[Items listed in a dataset]
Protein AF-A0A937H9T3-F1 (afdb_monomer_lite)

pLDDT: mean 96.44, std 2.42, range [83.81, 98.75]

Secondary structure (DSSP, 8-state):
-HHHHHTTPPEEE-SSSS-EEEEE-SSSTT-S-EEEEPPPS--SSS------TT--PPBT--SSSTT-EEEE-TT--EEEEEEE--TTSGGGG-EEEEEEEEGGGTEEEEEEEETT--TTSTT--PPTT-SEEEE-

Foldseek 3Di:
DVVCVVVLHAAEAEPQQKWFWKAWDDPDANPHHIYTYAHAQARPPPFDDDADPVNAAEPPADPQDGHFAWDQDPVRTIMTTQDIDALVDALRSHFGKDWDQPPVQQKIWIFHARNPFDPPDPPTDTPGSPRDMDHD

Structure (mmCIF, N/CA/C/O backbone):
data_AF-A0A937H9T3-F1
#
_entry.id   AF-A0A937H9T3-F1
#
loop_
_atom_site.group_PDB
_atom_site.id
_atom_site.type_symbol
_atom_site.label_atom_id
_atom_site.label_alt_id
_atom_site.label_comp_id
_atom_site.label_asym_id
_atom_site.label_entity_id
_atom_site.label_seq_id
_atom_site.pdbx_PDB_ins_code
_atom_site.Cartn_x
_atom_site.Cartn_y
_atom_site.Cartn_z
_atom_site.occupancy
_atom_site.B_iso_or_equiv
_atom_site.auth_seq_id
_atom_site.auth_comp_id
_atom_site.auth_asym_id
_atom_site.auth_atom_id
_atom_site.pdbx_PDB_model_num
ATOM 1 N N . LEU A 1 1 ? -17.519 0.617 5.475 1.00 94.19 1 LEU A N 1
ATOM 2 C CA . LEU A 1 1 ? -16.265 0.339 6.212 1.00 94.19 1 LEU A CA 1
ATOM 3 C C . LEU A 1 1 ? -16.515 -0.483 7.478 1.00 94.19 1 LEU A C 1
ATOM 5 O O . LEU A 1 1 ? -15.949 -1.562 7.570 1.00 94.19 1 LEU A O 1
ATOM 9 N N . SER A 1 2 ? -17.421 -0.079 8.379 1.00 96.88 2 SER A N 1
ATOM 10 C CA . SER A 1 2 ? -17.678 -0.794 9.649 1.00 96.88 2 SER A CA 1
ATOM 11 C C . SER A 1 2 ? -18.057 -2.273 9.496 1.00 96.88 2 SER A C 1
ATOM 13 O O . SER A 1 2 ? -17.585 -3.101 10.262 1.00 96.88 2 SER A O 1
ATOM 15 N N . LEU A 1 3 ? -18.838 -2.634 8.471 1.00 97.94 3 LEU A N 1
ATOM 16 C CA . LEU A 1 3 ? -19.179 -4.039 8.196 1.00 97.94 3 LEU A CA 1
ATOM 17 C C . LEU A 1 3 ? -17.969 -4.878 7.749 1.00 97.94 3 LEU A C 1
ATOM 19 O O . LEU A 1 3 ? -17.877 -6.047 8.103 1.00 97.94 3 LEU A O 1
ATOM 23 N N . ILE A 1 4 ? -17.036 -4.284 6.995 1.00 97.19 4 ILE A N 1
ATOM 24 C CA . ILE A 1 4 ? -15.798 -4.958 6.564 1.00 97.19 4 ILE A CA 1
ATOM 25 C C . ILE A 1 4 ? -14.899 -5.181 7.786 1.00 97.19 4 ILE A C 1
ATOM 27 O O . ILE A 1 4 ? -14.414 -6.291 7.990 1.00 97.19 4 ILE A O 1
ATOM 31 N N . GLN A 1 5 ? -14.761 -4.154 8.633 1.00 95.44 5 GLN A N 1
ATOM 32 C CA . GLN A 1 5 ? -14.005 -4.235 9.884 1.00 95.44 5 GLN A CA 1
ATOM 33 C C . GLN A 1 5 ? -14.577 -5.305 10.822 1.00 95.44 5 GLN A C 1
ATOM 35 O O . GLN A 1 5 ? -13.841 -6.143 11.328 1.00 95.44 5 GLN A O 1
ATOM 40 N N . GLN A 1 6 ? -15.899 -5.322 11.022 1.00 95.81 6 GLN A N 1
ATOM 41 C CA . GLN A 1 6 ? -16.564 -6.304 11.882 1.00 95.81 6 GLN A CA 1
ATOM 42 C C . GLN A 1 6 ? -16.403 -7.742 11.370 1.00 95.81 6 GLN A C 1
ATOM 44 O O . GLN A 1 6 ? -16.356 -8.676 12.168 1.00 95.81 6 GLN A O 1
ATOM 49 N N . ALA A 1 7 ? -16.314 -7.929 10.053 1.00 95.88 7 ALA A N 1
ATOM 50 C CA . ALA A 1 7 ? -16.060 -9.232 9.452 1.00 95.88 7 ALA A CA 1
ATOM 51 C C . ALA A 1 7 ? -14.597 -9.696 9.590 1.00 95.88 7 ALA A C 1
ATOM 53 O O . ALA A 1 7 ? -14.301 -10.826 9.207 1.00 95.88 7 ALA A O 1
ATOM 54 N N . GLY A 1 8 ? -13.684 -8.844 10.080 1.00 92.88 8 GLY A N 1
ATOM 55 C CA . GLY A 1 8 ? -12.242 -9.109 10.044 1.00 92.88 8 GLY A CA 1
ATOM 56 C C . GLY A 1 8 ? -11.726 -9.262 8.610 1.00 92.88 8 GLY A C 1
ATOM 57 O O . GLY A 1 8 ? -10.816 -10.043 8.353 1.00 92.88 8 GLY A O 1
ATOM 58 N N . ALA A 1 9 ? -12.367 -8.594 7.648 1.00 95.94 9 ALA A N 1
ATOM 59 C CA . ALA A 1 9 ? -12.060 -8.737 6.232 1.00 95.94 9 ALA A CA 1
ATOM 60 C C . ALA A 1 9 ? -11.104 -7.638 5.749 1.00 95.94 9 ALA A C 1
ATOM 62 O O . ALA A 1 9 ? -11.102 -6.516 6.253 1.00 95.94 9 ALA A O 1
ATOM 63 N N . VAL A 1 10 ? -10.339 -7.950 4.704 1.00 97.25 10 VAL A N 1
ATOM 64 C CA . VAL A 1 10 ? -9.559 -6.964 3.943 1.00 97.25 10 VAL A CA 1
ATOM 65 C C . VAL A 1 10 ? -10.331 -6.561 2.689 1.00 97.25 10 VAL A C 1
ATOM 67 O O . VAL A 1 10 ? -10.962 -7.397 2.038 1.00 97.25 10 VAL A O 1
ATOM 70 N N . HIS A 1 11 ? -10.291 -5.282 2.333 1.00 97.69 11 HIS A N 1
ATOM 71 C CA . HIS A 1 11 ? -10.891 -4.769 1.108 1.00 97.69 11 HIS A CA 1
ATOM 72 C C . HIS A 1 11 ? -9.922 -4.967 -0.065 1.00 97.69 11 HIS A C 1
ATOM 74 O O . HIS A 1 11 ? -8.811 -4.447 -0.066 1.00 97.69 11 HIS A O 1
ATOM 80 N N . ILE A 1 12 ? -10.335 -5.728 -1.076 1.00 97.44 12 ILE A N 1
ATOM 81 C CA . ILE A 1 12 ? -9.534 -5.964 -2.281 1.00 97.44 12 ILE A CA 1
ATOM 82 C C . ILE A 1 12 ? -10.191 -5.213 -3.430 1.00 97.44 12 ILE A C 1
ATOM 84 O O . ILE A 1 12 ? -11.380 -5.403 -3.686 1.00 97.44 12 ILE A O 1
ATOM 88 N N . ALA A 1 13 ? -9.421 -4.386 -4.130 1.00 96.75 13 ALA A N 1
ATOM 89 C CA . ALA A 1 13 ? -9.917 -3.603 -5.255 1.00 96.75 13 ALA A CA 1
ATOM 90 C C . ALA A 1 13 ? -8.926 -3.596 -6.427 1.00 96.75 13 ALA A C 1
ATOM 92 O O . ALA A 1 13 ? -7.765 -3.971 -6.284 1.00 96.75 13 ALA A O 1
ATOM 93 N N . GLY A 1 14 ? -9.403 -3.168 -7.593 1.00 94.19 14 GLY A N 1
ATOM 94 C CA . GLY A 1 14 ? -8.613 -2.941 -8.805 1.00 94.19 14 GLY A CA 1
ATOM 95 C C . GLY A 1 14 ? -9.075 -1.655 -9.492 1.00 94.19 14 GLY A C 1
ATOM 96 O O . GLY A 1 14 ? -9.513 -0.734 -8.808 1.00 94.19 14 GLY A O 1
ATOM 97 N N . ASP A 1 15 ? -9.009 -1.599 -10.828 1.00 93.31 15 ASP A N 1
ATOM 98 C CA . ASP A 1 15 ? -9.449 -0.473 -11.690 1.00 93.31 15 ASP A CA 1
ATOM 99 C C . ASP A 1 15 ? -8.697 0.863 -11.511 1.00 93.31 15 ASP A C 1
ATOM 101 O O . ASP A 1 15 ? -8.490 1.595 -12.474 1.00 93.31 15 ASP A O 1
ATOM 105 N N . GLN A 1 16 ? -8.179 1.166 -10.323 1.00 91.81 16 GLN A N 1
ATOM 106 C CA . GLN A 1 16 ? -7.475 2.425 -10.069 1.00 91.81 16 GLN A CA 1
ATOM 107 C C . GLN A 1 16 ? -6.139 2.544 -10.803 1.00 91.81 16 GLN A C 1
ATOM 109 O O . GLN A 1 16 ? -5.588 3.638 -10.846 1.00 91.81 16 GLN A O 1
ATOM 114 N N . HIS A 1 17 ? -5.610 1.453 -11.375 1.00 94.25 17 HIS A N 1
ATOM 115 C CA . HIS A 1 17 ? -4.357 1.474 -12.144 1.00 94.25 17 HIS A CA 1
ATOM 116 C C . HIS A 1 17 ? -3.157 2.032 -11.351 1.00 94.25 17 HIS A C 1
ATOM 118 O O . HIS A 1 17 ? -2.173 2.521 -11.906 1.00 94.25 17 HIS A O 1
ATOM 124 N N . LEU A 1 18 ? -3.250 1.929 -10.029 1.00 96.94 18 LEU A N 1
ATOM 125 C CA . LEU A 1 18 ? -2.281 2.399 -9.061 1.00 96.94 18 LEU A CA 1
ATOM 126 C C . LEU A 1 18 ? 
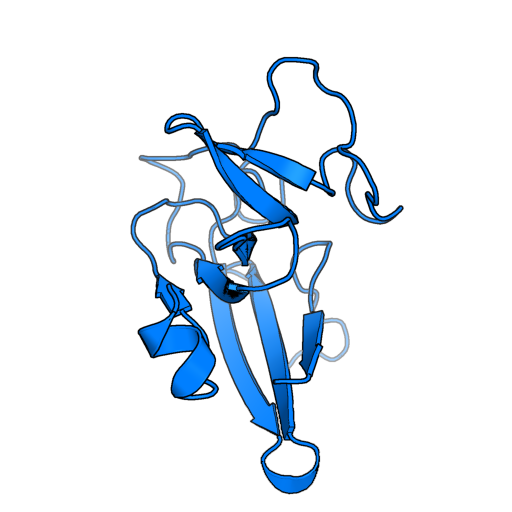-2.353 1.435 -7.876 1.00 96.94 18 LEU A C 1
ATOM 128 O O . LEU A 1 18 ? -3.358 1.446 -7.159 1.00 96.94 18 LEU A O 1
ATOM 132 N N . PRO A 1 19 ? -1.355 0.559 -7.694 1.00 97.88 19 PRO A N 1
ATOM 133 C CA . PRO A 1 19 ? -1.347 -0.324 -6.546 1.00 97.88 19 PRO A CA 1
ATOM 134 C C . PRO A 1 19 ? -1.128 0.477 -5.267 1.00 97.88 19 PRO A C 1
ATOM 136 O O . PRO A 1 19 ? -0.203 1.289 -5.205 1.00 97.88 19 PRO A O 1
ATOM 139 N N . THR A 1 20 ? -1.942 0.223 -4.245 1.00 98.62 20 THR A N 1
ATOM 140 C CA . THR A 1 20 ? -1.827 0.889 -2.942 1.00 98.62 20 THR A CA 1
ATOM 141 C C . THR A 1 20 ? -2.165 -0.052 -1.798 1.00 98.62 20 THR A C 1
ATOM 143 O O . THR A 1 20 ? -3.037 -0.910 -1.928 1.00 98.62 20 THR A O 1
ATOM 146 N N . ILE A 1 21 ? -1.501 0.138 -0.660 1.00 98.62 21 ILE A N 1
ATOM 147 C CA . ILE A 1 21 ? -1.968 -0.349 0.637 1.00 98.62 21 ILE A CA 1
ATOM 148 C C . ILE A 1 21 ? -2.432 0.853 1.434 1.00 98.62 21 ILE A C 1
ATOM 150 O O . ILE A 1 21 ? -1.645 1.756 1.728 1.00 98.62 21 ILE A O 1
ATOM 154 N N . ILE A 1 22 ? -3.706 0.827 1.799 1.00 98.19 22 ILE A N 1
ATOM 155 C CA . ILE A 1 22 ? -4.354 1.874 2.574 1.00 98.19 22 ILE A CA 1
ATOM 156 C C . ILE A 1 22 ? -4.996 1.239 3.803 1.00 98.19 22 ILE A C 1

▶ [Problem to solve]
The line with "ATOM 133 C CA" and all lines after it through the end of the data above: write these out exactly and add nothing.

▶ [Reply to the task]
ATOM 133 C CA . PRO A 1 19 ? -1.347 -0.324 -6.546 1.00 97.88 19 PRO A CA 1
ATOM 134 C C . PRO A 1 19 ? -1.128 0.477 -5.267 1.00 97.88 19 PRO A C 1
ATOM 136 O O . PRO A 1 19 ? -0.203 1.289 -5.205 1.00 97.88 19 PRO A O 1
ATOM 139 N N . THR A 1 20 ? -1.942 0.223 -4.245 1.00 98.62 20 THR A N 1
ATOM 140 C CA . THR A 1 20 ? -1.827 0.889 -2.942 1.00 98.62 20 THR A CA 1
ATOM 141 C C . THR A 1 20 ? -2.165 -0.052 -1.798 1.00 98.62 20 THR A C 1
ATOM 143 O O . THR A 1 20 ? -3.037 -0.910 -1.928 1.00 98.62 20 THR A O 1
ATOM 146 N N . ILE A 1 21 ? -1.501 0.138 -0.660 1.00 98.62 21 ILE A N 1
ATOM 147 C CA . ILE A 1 21 ? -1.968 -0.349 0.637 1.00 98.62 21 ILE A CA 1
ATOM 148 C C . ILE A 1 21 ? -2.432 0.853 1.434 1.00 98.62 21 ILE A C 1
ATOM 150 O O . ILE A 1 21 ? -1.645 1.756 1.728 1.00 98.62 21 ILE A O 1
ATOM 154 N N . ILE A 1 22 ? -3.706 0.827 1.799 1.00 98.19 22 ILE A N 1
ATOM 155 C CA . ILE A 1 22 ? -4.354 1.874 2.574 1.00 98.19 22 ILE A CA 1
ATOM 156 C C . ILE A 1 22 ? -4.996 1.239 3.803 1.00 98.19 22 ILE A C 1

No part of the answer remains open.